Segment Start: EXERCISE DATA
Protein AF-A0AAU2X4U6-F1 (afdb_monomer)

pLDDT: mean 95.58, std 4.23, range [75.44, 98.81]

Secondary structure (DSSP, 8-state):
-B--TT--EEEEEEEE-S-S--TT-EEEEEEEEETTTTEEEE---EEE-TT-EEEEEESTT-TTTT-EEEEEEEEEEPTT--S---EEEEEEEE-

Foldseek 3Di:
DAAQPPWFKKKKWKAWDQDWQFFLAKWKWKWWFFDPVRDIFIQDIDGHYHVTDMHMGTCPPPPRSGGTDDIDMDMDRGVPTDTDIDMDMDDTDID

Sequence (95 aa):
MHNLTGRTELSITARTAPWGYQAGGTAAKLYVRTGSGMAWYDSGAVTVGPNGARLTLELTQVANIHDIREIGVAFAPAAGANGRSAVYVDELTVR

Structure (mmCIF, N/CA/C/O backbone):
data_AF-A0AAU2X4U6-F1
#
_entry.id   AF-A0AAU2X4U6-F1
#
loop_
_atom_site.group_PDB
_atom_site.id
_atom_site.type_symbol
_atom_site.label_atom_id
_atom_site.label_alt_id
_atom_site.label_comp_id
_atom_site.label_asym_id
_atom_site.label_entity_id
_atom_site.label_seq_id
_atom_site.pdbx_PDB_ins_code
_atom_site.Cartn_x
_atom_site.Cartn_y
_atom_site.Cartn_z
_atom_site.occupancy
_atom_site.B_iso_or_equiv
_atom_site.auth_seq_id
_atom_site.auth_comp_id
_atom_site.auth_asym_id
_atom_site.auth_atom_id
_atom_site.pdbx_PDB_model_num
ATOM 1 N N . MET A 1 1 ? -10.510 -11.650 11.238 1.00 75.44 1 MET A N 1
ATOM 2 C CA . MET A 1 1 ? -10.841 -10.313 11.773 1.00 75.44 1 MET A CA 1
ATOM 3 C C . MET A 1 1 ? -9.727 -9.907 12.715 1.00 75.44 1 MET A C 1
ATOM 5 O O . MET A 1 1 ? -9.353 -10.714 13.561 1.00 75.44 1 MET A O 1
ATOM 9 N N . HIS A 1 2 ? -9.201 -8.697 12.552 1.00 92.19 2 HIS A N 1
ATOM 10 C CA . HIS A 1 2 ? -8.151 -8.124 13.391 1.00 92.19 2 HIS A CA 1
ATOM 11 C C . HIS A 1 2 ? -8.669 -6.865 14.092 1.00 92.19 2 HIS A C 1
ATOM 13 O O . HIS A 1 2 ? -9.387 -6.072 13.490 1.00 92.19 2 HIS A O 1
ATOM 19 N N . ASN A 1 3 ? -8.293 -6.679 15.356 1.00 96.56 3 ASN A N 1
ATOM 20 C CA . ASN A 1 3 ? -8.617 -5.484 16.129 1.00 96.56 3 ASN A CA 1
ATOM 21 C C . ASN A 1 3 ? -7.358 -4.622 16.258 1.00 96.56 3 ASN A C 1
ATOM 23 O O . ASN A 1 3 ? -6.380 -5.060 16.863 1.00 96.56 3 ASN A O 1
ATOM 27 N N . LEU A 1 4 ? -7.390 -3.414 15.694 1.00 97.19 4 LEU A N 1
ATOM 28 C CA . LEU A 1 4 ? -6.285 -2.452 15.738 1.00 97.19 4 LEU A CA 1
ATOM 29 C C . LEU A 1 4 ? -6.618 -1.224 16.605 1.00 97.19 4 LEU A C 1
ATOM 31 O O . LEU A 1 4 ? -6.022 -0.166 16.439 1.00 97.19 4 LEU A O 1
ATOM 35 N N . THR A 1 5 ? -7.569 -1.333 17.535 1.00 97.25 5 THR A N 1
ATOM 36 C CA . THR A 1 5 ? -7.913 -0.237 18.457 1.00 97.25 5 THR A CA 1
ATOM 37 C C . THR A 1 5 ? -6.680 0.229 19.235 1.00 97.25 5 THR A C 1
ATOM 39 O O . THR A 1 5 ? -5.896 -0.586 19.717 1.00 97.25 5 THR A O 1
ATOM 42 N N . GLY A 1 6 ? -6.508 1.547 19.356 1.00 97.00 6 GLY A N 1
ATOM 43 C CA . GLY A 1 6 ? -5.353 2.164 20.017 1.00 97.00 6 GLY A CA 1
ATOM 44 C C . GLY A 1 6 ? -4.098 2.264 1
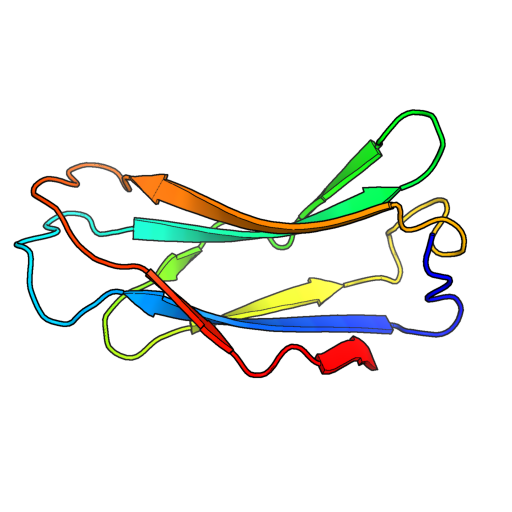9.144 1.00 97.00 6 GLY A C 1
ATOM 45 O O . GLY A 1 6 ? -3.146 2.922 19.551 1.00 97.00 6 GLY A O 1
ATOM 46 N N . ARG A 1 7 ? -4.104 1.663 17.946 1.00 98.12 7 ARG A N 1
ATOM 47 C CA . ARG A 1 7 ? -3.081 1.870 16.915 1.00 98.12 7 ARG A CA 1
ATOM 48 C C . ARG A 1 7 ? -3.388 3.143 16.146 1.00 98.12 7 ARG A C 1
ATOM 50 O O . ARG A 1 7 ? -4.549 3.434 15.858 1.00 98.12 7 ARG A O 1
ATOM 57 N N . THR A 1 8 ? -2.357 3.897 15.808 1.00 98.00 8 THR A N 1
ATOM 58 C CA . THR A 1 8 ? -2.486 5.183 15.113 1.00 98.00 8 THR A CA 1
ATOM 59 C C . THR A 1 8 ? -1.981 5.117 13.684 1.00 98.00 8 THR A C 1
ATOM 61 O O . THR A 1 8 ? -2.406 5.924 12.860 1.00 98.00 8 THR A O 1
ATOM 64 N N . GLU A 1 9 ? -1.143 4.133 13.353 1.00 98.38 9 GLU A N 1
ATOM 65 C CA . GLU A 1 9 ? -0.564 4.018 12.019 1.00 98.38 9 GLU A CA 1
ATOM 66 C C . GLU A 1 9 ? -0.389 2.562 11.578 1.00 98.38 9 GLU A C 1
ATOM 68 O O . GLU A 1 9 ? 0.089 1.706 12.328 1.00 98.38 9 GLU A O 1
ATOM 73 N N . LEU A 1 10 ? -0.706 2.318 10.308 1.00 98.50 10 LEU A N 1
ATOM 74 C CA . LEU A 1 10 ? -0.295 1.141 9.554 1.00 98.50 10 LEU A CA 1
ATOM 75 C C . LEU A 1 10 ? 0.652 1.585 8.439 1.00 98.50 10 LEU A C 1
ATOM 77 O O . LEU A 1 10 ? 0.374 2.555 7.735 1.00 98.50 10 LEU A O 1
ATOM 81 N N . SER A 1 11 ? 1.755 0.873 8.243 1.00 98.56 11 SER A N 1
ATOM 82 C CA . SER A 1 11 ? 2.704 1.194 7.177 1.00 98.56 11 SER A CA 1
ATOM 83 C C . SER A 1 11 ? 3.305 -0.046 6.540 1.00 98.56 11 SER A C 1
ATOM 85 O O . SER A 1 11 ? 3.423 -1.077 7.197 1.00 98.56 11 SER A O 1
ATOM 87 N N . ILE A 1 12 ? 3.699 0.065 5.276 1.00 98.75 12 ILE A N 1
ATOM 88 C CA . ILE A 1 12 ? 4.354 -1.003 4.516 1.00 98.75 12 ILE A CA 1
Segment End: EXERCISE DATA
In the data above, start at the line holding "ATOM 28 C CA" and stop after the line holding "ATOM 47 C CA"; write out those lines exactly, without pictures.

ATOM 28 C CA . LEU A 1 4 ? -6.285 -2.452 15.738 1.00 97.19 4 LEU A CA 1
ATOM 29 C C . LEU A 1 4 ? -6.618 -1.224 16.605 1.00 97.19 4 LEU A C 1
ATOM 31 O O . LEU A 1 4 ? -6.022 -0.166 16.439 1.00 97.19 4 LEU A O 1
ATOM 35 N N . THR A 1 5 ? -7.569 -1.333 17.535 1.00 97.25 5 THR A N 1
ATOM 36 C CA . THR A 1 5 ? -7.913 -0.237 18.457 1.00 97.25 5 THR A CA 1
ATOM 37 C C . THR A 1 5 ? -6.680 0.229 19.235 1.00 97.25 5 THR A C 1
ATOM 39 O O . THR A 1 5 ? -5.896 -0.586 19.717 1.00 97.25 5 THR A O 1
ATOM 42 N N . GLY A 1 6 ? -6.508 1.547 19.356 1.00 97.00 6 GLY A N 1
ATOM 43 C CA . GLY A 1 6 ? -5.353 2.164 20.017 1.00 97.00 6 GLY A CA 1
ATOM 44 C C . GLY A 1 6 ? -4.098 2.264 1
9.144 1.00 97.00 6 GLY A C 1
ATOM 45 O O . GLY A 1 6 ? -3.146 2.922 19.551 1.00 97.00 6 GLY A O 1
ATOM 46 N N . ARG A 1 7 ? -4.104 1.663 17.946 1.00 98.12 7 ARG A N 1
ATOM 47 C CA . ARG A 1 7 ? -3.081 1.870 16.915 1.00 98.12 7 ARG A CA 1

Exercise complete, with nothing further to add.